Bei der Erkrankung meiner Tochter habe ich selber erfahren, wie schwierig es ist, Zugang zu einer kompetenten Stelle zu finden. Und ich bin Arzt in Wien mit reichlich praktischer Erfahrung mit COVID-19. Wie geht es denjenigen, die kein medizinisches Netzwerk haben?
Was passierte mit Querdenker Reiner Fuellmich und seiner Sammelklage gegen Christian Drosten?

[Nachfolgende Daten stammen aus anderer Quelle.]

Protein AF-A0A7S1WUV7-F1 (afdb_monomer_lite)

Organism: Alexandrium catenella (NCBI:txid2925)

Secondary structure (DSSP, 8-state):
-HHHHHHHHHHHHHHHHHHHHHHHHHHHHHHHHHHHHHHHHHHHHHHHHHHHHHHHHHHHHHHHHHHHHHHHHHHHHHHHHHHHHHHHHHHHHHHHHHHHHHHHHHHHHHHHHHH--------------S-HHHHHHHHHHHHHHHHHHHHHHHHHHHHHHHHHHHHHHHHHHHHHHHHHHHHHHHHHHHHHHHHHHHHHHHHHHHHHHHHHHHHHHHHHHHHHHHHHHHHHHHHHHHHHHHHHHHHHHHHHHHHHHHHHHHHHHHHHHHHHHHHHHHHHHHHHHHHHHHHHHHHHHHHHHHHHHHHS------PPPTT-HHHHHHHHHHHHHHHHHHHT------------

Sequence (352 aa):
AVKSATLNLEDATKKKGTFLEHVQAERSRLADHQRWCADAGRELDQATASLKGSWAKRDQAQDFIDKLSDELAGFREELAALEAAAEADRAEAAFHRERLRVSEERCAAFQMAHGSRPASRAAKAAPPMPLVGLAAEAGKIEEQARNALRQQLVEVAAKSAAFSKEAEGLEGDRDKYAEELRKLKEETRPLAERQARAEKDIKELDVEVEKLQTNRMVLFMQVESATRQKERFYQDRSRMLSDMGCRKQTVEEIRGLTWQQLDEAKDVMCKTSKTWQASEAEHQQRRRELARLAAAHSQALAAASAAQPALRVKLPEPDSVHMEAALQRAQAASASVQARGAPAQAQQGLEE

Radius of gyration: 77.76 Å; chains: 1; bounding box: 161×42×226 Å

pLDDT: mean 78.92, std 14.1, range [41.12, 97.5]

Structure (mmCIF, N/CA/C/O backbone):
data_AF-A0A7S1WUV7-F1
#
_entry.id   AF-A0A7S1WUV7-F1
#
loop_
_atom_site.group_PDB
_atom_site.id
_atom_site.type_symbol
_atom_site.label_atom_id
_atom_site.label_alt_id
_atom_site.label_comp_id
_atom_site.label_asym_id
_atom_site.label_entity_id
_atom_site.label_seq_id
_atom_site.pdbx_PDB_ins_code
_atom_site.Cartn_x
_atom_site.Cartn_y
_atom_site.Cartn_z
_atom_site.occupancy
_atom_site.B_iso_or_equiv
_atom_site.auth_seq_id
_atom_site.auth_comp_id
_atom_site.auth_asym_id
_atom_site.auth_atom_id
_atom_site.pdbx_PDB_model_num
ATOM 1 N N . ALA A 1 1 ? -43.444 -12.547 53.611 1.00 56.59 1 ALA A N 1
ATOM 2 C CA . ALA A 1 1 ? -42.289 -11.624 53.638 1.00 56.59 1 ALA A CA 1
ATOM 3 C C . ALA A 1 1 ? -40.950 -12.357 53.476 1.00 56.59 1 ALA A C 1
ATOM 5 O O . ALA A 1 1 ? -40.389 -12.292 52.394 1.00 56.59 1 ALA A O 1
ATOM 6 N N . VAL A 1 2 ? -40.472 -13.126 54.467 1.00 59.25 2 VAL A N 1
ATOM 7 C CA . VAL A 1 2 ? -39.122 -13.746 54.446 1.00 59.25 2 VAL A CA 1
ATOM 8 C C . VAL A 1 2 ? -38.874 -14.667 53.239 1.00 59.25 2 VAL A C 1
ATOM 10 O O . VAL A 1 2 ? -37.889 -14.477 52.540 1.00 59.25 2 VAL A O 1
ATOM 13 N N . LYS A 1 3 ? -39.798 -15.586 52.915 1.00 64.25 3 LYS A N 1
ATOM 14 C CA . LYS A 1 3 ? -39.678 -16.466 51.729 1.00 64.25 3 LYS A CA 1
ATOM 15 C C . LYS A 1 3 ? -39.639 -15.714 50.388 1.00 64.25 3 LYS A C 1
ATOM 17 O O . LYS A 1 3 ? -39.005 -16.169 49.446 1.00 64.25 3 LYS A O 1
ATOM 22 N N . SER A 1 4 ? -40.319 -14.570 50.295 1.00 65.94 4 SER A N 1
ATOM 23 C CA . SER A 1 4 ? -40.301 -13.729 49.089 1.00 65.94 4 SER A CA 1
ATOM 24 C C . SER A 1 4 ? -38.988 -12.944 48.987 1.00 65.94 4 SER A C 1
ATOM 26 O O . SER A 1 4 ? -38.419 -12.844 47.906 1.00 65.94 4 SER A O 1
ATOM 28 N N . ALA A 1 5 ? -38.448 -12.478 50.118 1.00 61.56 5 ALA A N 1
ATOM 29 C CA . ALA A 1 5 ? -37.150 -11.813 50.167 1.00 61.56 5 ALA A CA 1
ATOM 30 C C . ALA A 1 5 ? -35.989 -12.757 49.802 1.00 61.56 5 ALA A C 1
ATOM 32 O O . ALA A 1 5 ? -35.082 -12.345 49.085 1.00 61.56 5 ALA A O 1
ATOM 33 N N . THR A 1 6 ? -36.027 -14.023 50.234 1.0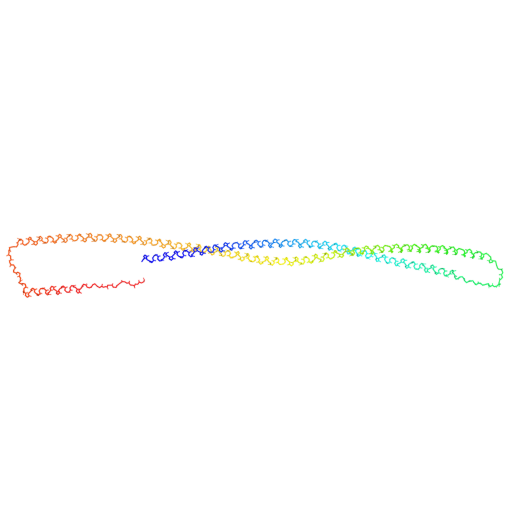0 68.50 6 THR A N 1
ATOM 34 C CA . THR A 1 6 ? -35.000 -15.019 49.877 1.00 68.50 6 THR A CA 1
ATOM 35 C C . THR A 1 6 ? -35.036 -15.383 48.394 1.00 68.50 6 THR A C 1
ATOM 37 O O . THR A 1 6 ? -33.985 -15.411 47.763 1.00 68.50 6 THR A O 1
ATOM 40 N N . LEU A 1 7 ? -36.229 -15.568 47.812 1.00 73.94 7 LEU A N 1
ATOM 41 C CA . LEU A 1 7 ? -36.388 -15.803 46.369 1.00 73.94 7 LEU A CA 1
ATOM 42 C C . LEU A 1 7 ? -35.857 -14.625 45.537 1.00 73.94 7 LEU A C 1
ATOM 44 O O . LEU A 1 7 ? -35.116 -14.830 44.580 1.00 73.94 7 LEU A O 1
ATOM 48 N N . ASN A 1 8 ? -36.150 -13.387 45.947 1.00 73.12 8 ASN A N 1
ATOM 49 C CA . ASN A 1 8 ? -35.630 -12.194 45.273 1.00 73.12 8 ASN A CA 1
ATOM 50 C C . ASN A 1 8 ? -34.098 -12.078 45.370 1.00 73.12 8 ASN A C 1
ATOM 52 O O . ASN A 1 8 ? -33.456 -11.592 44.438 1.00 73.12 8 ASN A O 1
ATOM 56 N N . LEU A 1 9 ? -33.499 -12.527 46.479 1.00 70.69 9 LEU A N 1
ATOM 57 C CA . LEU A 1 9 ? -32.046 -12.525 46.664 1.00 70.69 9 LEU A CA 1
ATOM 58 C C . LEU A 1 9 ? -31.357 -13.584 45.783 1.00 70.69 9 LEU A C 1
ATOM 60 O O . LEU A 1 9 ? -30.314 -13.310 45.183 1.00 70.69 9 LEU A O 1
ATOM 64 N N . GLU A 1 10 ? -31.945 -14.776 45.669 1.00 76.62 10 GLU A N 1
ATOM 65 C CA . GLU A 1 10 ? -31.465 -15.839 44.775 1.00 76.62 10 GLU A CA 1
ATOM 66 C C . GLU A 1 10 ? -31.555 -15.421 43.302 1.00 76.62 10 GLU A C 1
ATOM 68 O O . GLU A 1 10 ? -30.603 -15.598 42.541 1.00 76.62 10 GLU A O 1
ATOM 73 N N . ASP A 1 11 ? -32.649 -14.776 42.899 1.00 80.81 11 ASP A N 1
ATOM 74 C CA . ASP A 1 11 ? -32.791 -14.231 41.547 1.00 80.81 11 ASP A CA 1
ATOM 75 C C . ASP A 1 11 ? -31.796 -13.098 41.264 1.00 80.81 11 ASP A C 1
ATOM 77 O O . ASP A 1 11 ? -31.212 -13.033 40.179 1.00 80.81 11 ASP A O 1
ATOM 81 N N . ALA A 1 12 ? -31.551 -12.210 42.231 1.00 74.06 12 ALA A N 1
ATOM 82 C CA . ALA A 1 12 ? -30.576 -11.130 42.087 1.00 74.06 12 ALA A CA 1
ATOM 83 C C . ALA A 1 12 ? -29.134 -11.656 41.992 1.00 74.06 12 ALA A C 1
ATOM 85 O O . ALA A 1 12 ? -28.332 -11.138 41.211 1.00 74.06 12 ALA A O 1
ATOM 86 N N . THR A 1 13 ? -28.797 -12.700 42.752 1.00 76.19 13 THR A N 1
ATOM 87 C CA . THR A 1 13 ? -27.467 -13.331 42.704 1.00 76.19 13 THR A CA 1
ATOM 88 C C . THR A 1 13 ? -27.249 -14.106 41.409 1.00 76.19 13 THR A C 1
ATOM 90 O O . THR A 1 13 ? -26.186 -13.953 40.805 1.00 76.19 13 THR A O 1
ATOM 93 N N . LYS A 1 14 ? -28.262 -14.826 40.907 1.00 81.69 14 LYS A N 1
ATOM 94 C CA . LYS A 1 14 ? -28.226 -15.445 39.570 1.00 81.69 14 LYS A CA 1
ATOM 95 C C . LYS A 1 14 ? -28.046 -14.404 38.465 1.00 81.69 14 LYS A C 1
ATOM 97 O O . LYS A 1 14 ? -27.123 -14.531 37.666 1.00 81.69 14 LYS A O 1
ATOM 102 N N . LYS A 1 15 ? -28.845 -13.326 38.471 1.00 80.19 15 LYS A N 1
ATOM 103 C CA . LYS A 1 15 ? -28.729 -12.219 37.497 1.00 80.19 15 LYS A CA 1
ATOM 104 C C . LYS A 1 15 ? -27.354 -11.545 37.540 1.00 80.19 15 LYS A C 1
ATOM 106 O O . LYS A 1 15 ? -26.814 -11.176 36.498 1.00 80.19 15 LYS A O 1
ATOM 111 N N . LYS A 1 16 ? -26.764 -11.398 38.732 1.00 78.56 16 LYS A N 1
ATOM 112 C CA . LYS A 1 16 ? -25.396 -10.885 38.901 1.00 78.56 16 LYS A CA 1
ATOM 113 C C . LYS A 1 16 ? -24.354 -11.841 38.313 1.00 78.56 16 LYS A C 1
ATOM 115 O O . LYS A 1 16 ? -23.436 -11.369 37.649 1.00 78.56 16 LYS A O 1
ATOM 120 N N . GLY A 1 17 ? -24.499 -13.149 38.531 1.00 81.94 17 GLY A N 1
ATOM 121 C CA . GLY A 1 17 ? -23.625 -14.175 37.952 1.00 81.94 17 GLY A CA 1
ATOM 122 C C . GLY A 1 17 ? -23.618 -14.125 36.424 1.00 81.94 17 GLY A C 1
ATOM 123 O O . GLY A 1 17 ? -22.570 -13.895 35.828 1.00 81.94 17 GLY A O 1
ATOM 124 N N . THR A 1 18 ? -24.799 -14.189 35.801 1.00 84.81 18 THR A N 1
ATOM 125 C CA . THR A 1 18 ? -24.943 -14.119 34.335 1.00 84.81 18 THR A CA 1
ATOM 126 C C . THR A 1 18 ? -24.417 -12.805 33.752 1.00 84.81 18 THR A C 1
ATOM 128 O O . THR A 1 18 ? -23.860 -12.775 32.658 1.00 84.81 18 THR A O 1
ATOM 131 N N . PHE A 1 19 ? -24.568 -11.694 34.481 1.00 75.56 19 PHE A N 1
ATOM 132 C CA . PHE A 1 19 ? -24.035 -10.402 34.056 1.00 75.56 19 PHE A CA 1
ATOM 133 C C . PHE A 1 19 ? -22.501 -10.365 34.090 1.00 75.56 19 PHE A C 1
ATOM 135 O O . PHE A 1 19 ? -21.883 -9.854 33.159 1.00 75.56 19 PHE A O 1
ATOM 142 N N . LEU A 1 20 ? -21.875 -10.911 35.138 1.00 82.06 20 LEU A N 1
ATOM 143 C CA . LEU A 1 20 ? -20.415 -10.982 35.233 1.00 82.06 20 LEU A CA 1
ATOM 144 C C . LEU A 1 20 ? -19.821 -11.875 34.141 1.00 82.06 20 LEU A C 1
ATOM 146 O O . LEU A 1 20 ? -18.829 -11.487 33.527 1.00 82.06 20 LEU A O 1
ATOM 150 N N . GLU A 1 21 ? -20.459 -13.010 33.848 1.00 85.06 21 GLU A N 1
ATOM 151 C CA . GLU A 1 21 ? -20.090 -13.872 32.720 1.00 85.06 21 GLU A CA 1
ATOM 152 C C . GLU A 1 21 ? -20.181 -13.121 31.388 1.00 85.06 21 GLU A C 1
ATOM 154 O O . GLU A 1 21 ? -19.249 -13.176 30.586 1.00 85.06 21 GLU A O 1
ATOM 159 N N . HIS A 1 22 ? -21.250 -12.347 31.173 1.00 79.12 22 HIS A N 1
ATOM 160 C CA . HIS A 1 22 ? -21.406 -11.534 29.969 1.00 79.12 22 HIS A CA 1
ATOM 161 C C . HIS A 1 22 ? -20.325 -10.445 29.852 1.00 79.12 22 HIS A C 1
ATOM 163 O O . HIS A 1 22 ? -19.705 -10.305 28.801 1.00 79.12 22 HIS A O 1
ATOM 169 N N . VAL A 1 23 ? -20.021 -9.724 30.938 1.00 78.94 23 VAL A N 1
ATOM 170 C CA . VAL A 1 23 ? -18.937 -8.721 30.962 1.00 78.94 23 VAL A CA 1
ATOM 171 C C . VAL A 1 23 ? -17.575 -9.363 30.698 1.00 78.94 23 VAL A C 1
ATOM 173 O O . VAL A 1 23 ? -16.730 -8.772 30.024 1.00 78.94 23 VAL A O 1
ATOM 176 N N . GLN A 1 24 ? -17.335 -10.563 31.225 1.00 85.12 24 GLN A N 1
ATOM 177 C CA . GLN A 1 24 ? -16.090 -11.288 31.001 1.00 85.12 24 GLN A CA 1
ATOM 178 C C . GLN A 1 24 ? -15.980 -11.784 29.555 1.00 85.12 24 GLN A C 1
ATOM 180 O O . GLN A 1 24 ? -14.920 -11.633 28.953 1.00 85.12 24 GLN A O 1
ATOM 185 N N . ALA A 1 25 ? -17.076 -12.272 28.968 1.00 83.00 25 ALA A N 1
ATOM 186 C CA . ALA A 1 25 ? -17.142 -12.632 27.555 1.00 83.00 25 ALA A CA 1
ATOM 187 C C . ALA A 1 25 ? -16.883 -11.422 26.639 1.00 83.00 25 ALA A C 1
ATOM 189 O O . ALA A 1 25 ? -16.082 -11.524 25.712 1.00 83.00 25 ALA A O 1
ATOM 190 N N . GLU A 1 26 ? -17.481 -10.262 26.925 1.00 79.38 26 GLU A N 1
ATOM 191 C CA . GLU A 1 26 ? -17.240 -9.024 26.167 1.00 79.38 26 GLU A CA 1
ATOM 192 C C . GLU A 1 26 ? -15.802 -8.507 26.325 1.00 79.38 26 GLU A C 1
ATOM 194 O O . GLU A 1 26 ? -15.195 -8.035 25.364 1.00 79.38 26 GLU A O 1
ATOM 199 N N . ARG A 1 27 ? -15.190 -8.656 27.509 1.00 82.06 27 ARG A N 1
ATOM 200 C CA . ARG A 1 27 ? -13.759 -8.360 27.693 1.00 82.06 27 ARG A CA 1
ATOM 201 C C . ARG A 1 27 ? -12.869 -9.264 26.846 1.00 82.06 27 ARG A C 1
ATOM 203 O O . ARG A 1 27 ? -11.923 -8.756 26.248 1.00 82.06 27 ARG A O 1
ATOM 210 N N . SER A 1 28 ? -13.163 -10.563 26.792 1.00 87.81 28 SER A N 1
ATOM 211 C CA . SER A 1 28 ? -12.429 -11.501 25.936 1.00 87.81 28 SER A CA 1
ATOM 212 C C . SER A 1 28 ? -12.592 -11.140 24.460 1.00 87.81 28 SER A C 1
ATOM 214 O O . SER A 1 28 ? -11.590 -10.999 23.768 1.00 87.81 28 SER A O 1
ATOM 216 N N . ARG A 1 29 ? -13.821 -10.853 24.004 1.00 82.50 29 ARG A N 1
ATOM 217 C CA . ARG A 1 29 ? -14.094 -10.390 22.630 1.00 82.50 29 ARG A CA 1
ATOM 218 C C . ARG A 1 29 ? -13.323 -9.121 22.278 1.00 82.50 29 ARG A C 1
ATOM 220 O O . ARG A 1 29 ? -12.734 -9.047 21.205 1.00 82.50 29 ARG A O 1
ATOM 227 N N . LEU A 1 30 ? -13.280 -8.139 23.181 1.00 81.50 30 LEU A N 1
ATOM 228 C CA . LEU A 1 30 ? -12.511 -6.912 22.969 1.00 81.50 30 LEU A CA 1
ATOM 229 C C . LEU A 1 30 ? -11.004 -7.190 22.887 1.00 81.50 30 LEU A C 1
ATOM 231 O O . LEU A 1 30 ? -10.322 -6.579 22.067 1.00 81.50 30 LEU A O 1
ATOM 235 N N . ALA A 1 31 ? -10.478 -8.087 23.724 1.00 86.75 31 ALA A N 1
ATOM 236 C CA . ALA A 1 31 ? -9.068 -8.466 23.696 1.00 86.75 31 ALA A CA 1
ATOM 237 C C . ALA A 1 31 ? -8.701 -9.199 22.395 1.00 86.75 31 ALA A C 1
ATOM 239 O O . ALA A 1 31 ? -7.674 -8.889 21.789 1.00 86.75 31 ALA A O 1
ATOM 240 N N . ASP A 1 32 ? -9.553 -10.114 21.934 1.00 86.81 32 ASP A N 1
ATOM 241 C CA . ASP A 1 32 ? -9.372 -10.820 20.664 1.00 86.81 32 ASP A CA 1
ATOM 242 C C . ASP A 1 32 ? -9.455 -9.850 19.479 1.00 86.81 32 ASP A C 1
ATOM 244 O O . ASP A 1 32 ? -8.596 -9.877 18.598 1.00 86.81 32 ASP A O 1
ATOM 248 N N . HIS A 1 33 ? -10.406 -8.910 19.503 1.00 79.19 33 HIS A N 1
ATOM 249 C CA . HIS A 1 33 ? -10.515 -7.859 18.487 1.00 79.19 33 HIS A CA 1
ATOM 250 C C . HIS A 1 33 ? -9.288 -6.941 18.468 1.00 79.19 33 HIS A C 1
ATOM 252 O O . HIS A 1 33 ? -8.793 -6.586 17.405 1.00 79.19 33 HIS A O 1
ATOM 258 N N . GLN A 1 34 ? -8.743 -6.582 19.635 1.00 82.75 34 GLN A N 1
ATOM 259 C CA . GLN A 1 34 ? -7.508 -5.795 19.728 1.00 82.75 34 GLN A CA 1
ATOM 260 C C . GLN A 1 34 ? -6.296 -6.534 19.155 1.00 82.75 34 GLN A C 1
ATOM 262 O O . GLN A 1 34 ? -5.472 -5.903 18.491 1.00 82.75 34 GLN A O 1
ATOM 267 N N . ARG A 1 35 ? -6.186 -7.846 19.400 1.00 92.06 35 ARG A N 1
ATOM 268 C CA . ARG A 1 35 ? -5.139 -8.684 18.798 1.00 92.06 35 ARG A CA 1
ATOM 269 C C . ARG A 1 35 ? -5.284 -8.708 17.285 1.00 92.06 35 ARG A C 1
ATOM 271 O O . ARG A 1 35 ? -4.329 -8.369 16.598 1.00 92.06 35 ARG A O 1
ATOM 278 N N . TRP A 1 36 ? -6.494 -8.966 16.795 1.00 91.00 36 TRP A N 1
ATOM 279 C CA . TRP A 1 36 ? -6.782 -8.958 15.367 1.00 91.00 36 TRP A CA 1
ATOM 280 C C . TRP A 1 36 ? -6.472 -7.602 14.707 1.00 91.00 36 TRP A C 1
ATOM 282 O O . TRP A 1 36 ? -5.833 -7.570 13.660 1.00 91.00 36 TRP A O 1
ATOM 292 N N . CYS A 1 37 ? -6.817 -6.468 15.334 1.00 79.81 37 CYS A N 1
ATOM 293 C CA . CYS A 1 37 ? -6.423 -5.143 14.833 1.00 79.81 37 CYS A CA 1
ATOM 294 C C . CYS A 1 37 ? -4.900 -4.968 14.756 1.00 79.81 37 CYS A C 1
ATOM 296 O O . CYS A 1 37 ? -4.401 -4.352 13.817 1.00 79.81 37 CYS A O 1
ATOM 298 N N . ALA A 1 38 ? -4.164 -5.456 15.759 1.00 86.88 38 ALA A N 1
ATOM 299 C CA . ALA A 1 38 ? -2.708 -5.369 15.777 1.00 86.88 38 ALA A CA 1
ATOM 300 C C . ALA A 1 38 ? -2.074 -6.258 14.695 1.00 86.88 38 ALA A C 1
ATOM 302 O O . ALA A 1 38 ? -1.113 -5.836 14.055 1.00 86.88 38 ALA A O 1
ATOM 303 N N . ASP A 1 39 ? -2.623 -7.454 14.473 1.00 88.00 39 ASP A N 1
ATOM 304 C CA . ASP A 1 39 ? -2.218 -8.358 13.394 1.00 88.00 39 ASP A CA 1
ATOM 305 C C . ASP A 1 39 ? -2.465 -7.724 12.021 1.00 88.00 39 ASP A C 1
ATOM 307 O O . ASP A 1 39 ? -1.526 -7.583 11.241 1.00 88.00 39 ASP A O 1
ATOM 311 N N . ALA A 1 40 ? -3.677 -7.222 11.771 1.00 80.81 40 ALA A N 1
ATOM 312 C CA . ALA A 1 40 ? -4.023 -6.542 10.523 1.00 80.81 40 ALA A CA 1
ATOM 313 C C . ALA A 1 40 ? -3.165 -5.284 10.278 1.00 80.81 40 ALA A C 1
ATOM 315 O O . ALA A 1 40 ? -2.779 -5.001 9.146 1.00 80.81 40 ALA A O 1
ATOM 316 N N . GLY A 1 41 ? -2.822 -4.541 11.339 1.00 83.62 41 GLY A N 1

Zum Abschluss gibt es noch was zu Reiner Fuellmich. Sein Name war für alle, die auf der Plattform, die früher Twitter hieß, über COVID-19 schrieben, ein ständiger Begleiter. Fuellmich kündigte großspurig eine weltweite Sammelklage gegen Christian Drosten an. Der hätte nämlich die “Fake-Pandemie” erfunden, oder so. Fuellmichs Anhänger - und das waren sehr viele unter den Querdenkern - drohten uns allen, die wir über das Virus und seine konkreten Folgen schrieben, dass Fuellmich auch uns noch erwischen würde.
Fuellmich erhielt reichlich Spendengelder zur Unterstützung seiner Klage. Inzwischen hat er sich ins Ausland abgesetzt, das Geld dürfte er aufgebraucht/verloren haben, enttäuschte Querdenker fordern ihr Geld zurück. Der Volksverpetzer berichtet ausführlich darüber. Und ich schwanke zwischen Schadenfreude und Mitleid mit den Opfern dieses Verschwörungstheoretikers.